Stored entries:
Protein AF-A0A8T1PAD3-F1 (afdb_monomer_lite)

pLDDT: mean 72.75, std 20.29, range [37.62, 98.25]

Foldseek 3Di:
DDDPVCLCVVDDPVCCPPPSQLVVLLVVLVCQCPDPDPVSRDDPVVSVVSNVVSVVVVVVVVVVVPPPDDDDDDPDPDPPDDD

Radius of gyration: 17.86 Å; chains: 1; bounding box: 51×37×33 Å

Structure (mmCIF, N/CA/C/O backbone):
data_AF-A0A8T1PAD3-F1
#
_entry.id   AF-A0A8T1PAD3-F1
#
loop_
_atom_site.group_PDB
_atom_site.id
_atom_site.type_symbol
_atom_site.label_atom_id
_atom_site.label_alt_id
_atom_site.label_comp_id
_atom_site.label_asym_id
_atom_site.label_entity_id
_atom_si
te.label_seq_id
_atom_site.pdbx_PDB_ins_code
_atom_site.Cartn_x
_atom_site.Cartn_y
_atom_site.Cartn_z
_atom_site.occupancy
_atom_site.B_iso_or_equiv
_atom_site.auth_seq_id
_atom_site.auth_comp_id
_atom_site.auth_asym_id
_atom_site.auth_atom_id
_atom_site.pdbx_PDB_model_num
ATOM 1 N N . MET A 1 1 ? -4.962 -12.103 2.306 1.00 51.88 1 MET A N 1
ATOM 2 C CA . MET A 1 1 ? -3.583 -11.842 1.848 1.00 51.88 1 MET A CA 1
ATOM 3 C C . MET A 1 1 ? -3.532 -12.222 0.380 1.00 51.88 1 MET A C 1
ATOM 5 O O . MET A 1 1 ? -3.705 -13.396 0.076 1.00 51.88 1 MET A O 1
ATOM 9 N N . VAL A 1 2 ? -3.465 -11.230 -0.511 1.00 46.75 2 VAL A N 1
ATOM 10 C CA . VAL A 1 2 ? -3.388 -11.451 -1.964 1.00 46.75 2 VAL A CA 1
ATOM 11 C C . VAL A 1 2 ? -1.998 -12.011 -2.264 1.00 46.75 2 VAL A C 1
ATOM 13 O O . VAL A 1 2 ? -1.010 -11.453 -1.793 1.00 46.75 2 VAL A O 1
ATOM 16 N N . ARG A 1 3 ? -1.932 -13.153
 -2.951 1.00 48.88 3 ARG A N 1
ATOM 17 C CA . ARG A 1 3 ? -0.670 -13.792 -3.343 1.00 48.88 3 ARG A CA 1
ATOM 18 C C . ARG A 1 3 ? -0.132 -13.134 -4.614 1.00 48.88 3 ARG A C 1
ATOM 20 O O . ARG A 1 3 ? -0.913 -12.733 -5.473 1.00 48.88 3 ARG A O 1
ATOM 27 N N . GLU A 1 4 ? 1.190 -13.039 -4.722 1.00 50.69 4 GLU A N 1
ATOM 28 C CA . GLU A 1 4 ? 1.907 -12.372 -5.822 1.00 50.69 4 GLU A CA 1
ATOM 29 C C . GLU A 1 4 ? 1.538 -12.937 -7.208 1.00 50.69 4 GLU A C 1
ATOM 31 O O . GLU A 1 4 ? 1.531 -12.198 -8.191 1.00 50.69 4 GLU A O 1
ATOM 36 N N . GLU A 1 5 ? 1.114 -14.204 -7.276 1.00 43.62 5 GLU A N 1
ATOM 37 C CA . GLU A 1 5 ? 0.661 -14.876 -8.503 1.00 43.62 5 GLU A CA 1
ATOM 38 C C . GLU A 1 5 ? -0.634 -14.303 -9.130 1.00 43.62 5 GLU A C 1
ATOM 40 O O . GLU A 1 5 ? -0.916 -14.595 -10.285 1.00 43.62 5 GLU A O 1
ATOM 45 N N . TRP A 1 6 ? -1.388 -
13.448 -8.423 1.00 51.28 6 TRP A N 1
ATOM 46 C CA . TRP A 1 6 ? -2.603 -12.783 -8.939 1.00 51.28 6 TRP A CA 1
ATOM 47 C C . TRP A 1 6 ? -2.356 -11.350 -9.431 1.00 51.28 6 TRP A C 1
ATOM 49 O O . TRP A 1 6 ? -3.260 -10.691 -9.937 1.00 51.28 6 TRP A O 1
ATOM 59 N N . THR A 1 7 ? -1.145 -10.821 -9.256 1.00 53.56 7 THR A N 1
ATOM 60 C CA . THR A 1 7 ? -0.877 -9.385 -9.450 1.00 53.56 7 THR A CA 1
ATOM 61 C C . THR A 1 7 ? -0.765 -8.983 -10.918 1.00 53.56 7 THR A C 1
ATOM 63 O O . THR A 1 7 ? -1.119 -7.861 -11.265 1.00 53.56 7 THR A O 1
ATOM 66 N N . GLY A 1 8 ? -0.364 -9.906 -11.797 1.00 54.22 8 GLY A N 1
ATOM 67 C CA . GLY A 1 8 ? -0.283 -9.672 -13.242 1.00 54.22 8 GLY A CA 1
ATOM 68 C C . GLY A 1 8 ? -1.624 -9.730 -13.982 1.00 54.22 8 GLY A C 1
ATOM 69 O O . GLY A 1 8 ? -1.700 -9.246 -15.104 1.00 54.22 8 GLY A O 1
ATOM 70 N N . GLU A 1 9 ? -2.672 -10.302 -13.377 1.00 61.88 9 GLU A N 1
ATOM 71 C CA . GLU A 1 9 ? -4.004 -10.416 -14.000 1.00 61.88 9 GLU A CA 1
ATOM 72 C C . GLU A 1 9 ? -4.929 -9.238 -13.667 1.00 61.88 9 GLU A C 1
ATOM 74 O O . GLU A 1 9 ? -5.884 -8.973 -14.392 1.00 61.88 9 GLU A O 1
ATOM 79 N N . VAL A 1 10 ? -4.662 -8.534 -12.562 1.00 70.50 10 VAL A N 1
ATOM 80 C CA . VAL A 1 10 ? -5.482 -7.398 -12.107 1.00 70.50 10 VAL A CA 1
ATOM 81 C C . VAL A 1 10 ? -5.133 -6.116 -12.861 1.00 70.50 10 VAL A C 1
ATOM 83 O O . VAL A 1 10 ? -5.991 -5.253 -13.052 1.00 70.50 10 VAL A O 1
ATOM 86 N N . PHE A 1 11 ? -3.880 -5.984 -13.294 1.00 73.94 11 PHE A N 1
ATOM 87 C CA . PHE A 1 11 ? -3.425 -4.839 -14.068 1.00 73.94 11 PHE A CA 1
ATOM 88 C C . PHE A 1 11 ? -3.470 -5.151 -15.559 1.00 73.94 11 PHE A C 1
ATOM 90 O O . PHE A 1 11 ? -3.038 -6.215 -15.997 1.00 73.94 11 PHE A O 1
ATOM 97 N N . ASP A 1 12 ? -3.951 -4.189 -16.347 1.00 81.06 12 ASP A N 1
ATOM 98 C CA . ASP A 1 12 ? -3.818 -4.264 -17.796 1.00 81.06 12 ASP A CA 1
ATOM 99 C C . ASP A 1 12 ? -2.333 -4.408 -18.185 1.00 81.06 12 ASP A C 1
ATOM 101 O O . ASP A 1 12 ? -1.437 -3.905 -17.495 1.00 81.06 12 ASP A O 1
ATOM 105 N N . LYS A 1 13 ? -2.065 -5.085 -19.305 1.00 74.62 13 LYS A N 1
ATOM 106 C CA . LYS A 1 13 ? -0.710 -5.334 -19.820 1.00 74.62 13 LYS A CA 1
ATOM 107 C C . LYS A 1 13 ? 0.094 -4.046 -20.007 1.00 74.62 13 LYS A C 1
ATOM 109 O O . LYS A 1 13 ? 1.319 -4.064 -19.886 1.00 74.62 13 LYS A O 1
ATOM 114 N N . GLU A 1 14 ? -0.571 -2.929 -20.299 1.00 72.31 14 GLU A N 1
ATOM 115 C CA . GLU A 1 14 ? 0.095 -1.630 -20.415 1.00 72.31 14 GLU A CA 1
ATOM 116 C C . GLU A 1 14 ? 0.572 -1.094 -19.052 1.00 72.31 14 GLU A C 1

EXERCISE DESCRIPTION
Exactly the lines above from the one with "ATOM 9 N N ." to the one with "ATOM 74 O O", both included, are to be quoted; leave the rest out.

RESPONSE TO THIS TASK
ATOM 9 N N . VAL A 1 2 ? -3.465 -11.230 -0.511 1.00 46.75 2 VAL A N 1
ATOM 10 C CA . VAL A 1 2 ? -3.388 -11.451 -1.964 1.00 46.75 2 VAL A CA 1
ATOM 11 C C . VAL A 1 2 ? -1.998 -12.011 -2.264 1.00 46.75 2 VAL A C 1
ATOM 13 O O . VAL A 1 2 ? -1.010 -11.453 -1.793 1.00 46.75 2 VAL A O 1
ATOM 16 N N . ARG A 1 3 ? -1.932 -13.153
 -2.951 1.00 48.88 3 ARG A N 1
ATOM 17 C CA . ARG A 1 3 ? -0.670 -13.792 -3.343 1.00 48.88 3 ARG A CA 1
ATOM 18 C C . ARG A 1 3 ? -0.132 -13.134 -4.614 1.00 48.88 3 ARG A C 1
ATOM 20 O O . ARG A 1 3 ? -0.913 -12.733 -5.473 1.00 48.88 3 ARG A O 1
ATOM 27 N N . GLU A 1 4 ? 1.190 -13.039 -4.722 1.00 50.69 4 GLU A N 1
ATOM 28 C CA . GLU A 1 4 ? 1.907 -12.372 -5.822 1.00 50.69 4 GLU A CA 1
ATOM 29 C C . GLU A 1 4 ? 1.538 -12.937 -7.208 1.00 50.69 4 GLU A C 1
ATOM 31 O O . GLU A 1 4 ? 1.531 -12.198 -8.191 1.00 50.69 4 GLU A O 1
ATOM 36 N N . GLU A 1 5 ? 1.114 -14.204 -7.276 1.00 43.62 5 GLU A N 1
ATOM 37 C CA . GLU A 1 5 ? 0.661 -14.876 -8.503 1.00 43.62 5 GLU A CA 1
ATOM 38 C C . GLU A 1 5 ? -0.634 -14.303 -9.130 1.00 43.62 5 GLU A C 1
ATOM 40 O O . GLU A 1 5 ? -0.916 -14.595 -10.285 1.00 43.62 5 GLU A O 1
ATOM 45 N N . TRP A 1 6 ? -1.388 -
13.448 -8.423 1.00 51.28 6 TRP A N 1
ATOM 46 C CA . TRP A 1 6 ? -2.603 -12.783 -8.939 1.00 51.28 6 TRP A CA 1
ATOM 47 C C . TRP A 1 6 ? -2.356 -11.350 -9.431 1.00 51.28 6 TRP A C 1
ATOM 49 O O . TRP A 1 6 ? -3.260 -10.691 -9.937 1.00 51.28 6 TRP A O 1
ATOM 59 N N . THR A 1 7 ? -1.145 -10.821 -9.256 1.00 53.56 7 THR A N 1
ATOM 60 C CA . THR A 1 7 ? -0.877 -9.385 -9.450 1.00 53.56 7 THR A CA 1
ATOM 61 C C . THR A 1 7 ? -0.765 -8.983 -10.918 1.00 53.56 7 THR A C 1
ATOM 63 O O . THR A 1 7 ? -1.119 -7.861 -11.265 1.00 53.56 7 THR A O 1
ATOM 66 N N . GLY A 1 8 ? -0.364 -9.906 -11.797 1.00 54.22 8 GLY A N 1
ATOM 67 C CA . GLY A 1 8 ? -0.283 -9.672 -13.242 1.00 54.22 8 GLY A CA 1
ATOM 68 C C . GLY A 1 8 ? -1.624 -9.730 -13.982 1.00 54.22 8 GLY A C 1
ATOM 69 O O . GLY A 1 8 ? -1.700 -9.246 -15.104 1.00 54.22 8 GLY A O 1
ATOM 70 N N . GLU A 1 9 ? -2.672 -10.302 -13.377 1.00 61.88 9 GLU A N 1
ATOM 71 C CA . GLU A 1 9 ? -4.004 -10.416 -14.000 1.00 61.88 9 GLU A CA 1
ATOM 72 C C . GLU A 1 9 ? -4.929 -9.238 -13.667 1.00 61.88 9 GLU A C 1
ATOM 74 O O . GLU A 1 9 ? -5.884 -8.973 -14.392 1.00 61.88 9 GLU A O 1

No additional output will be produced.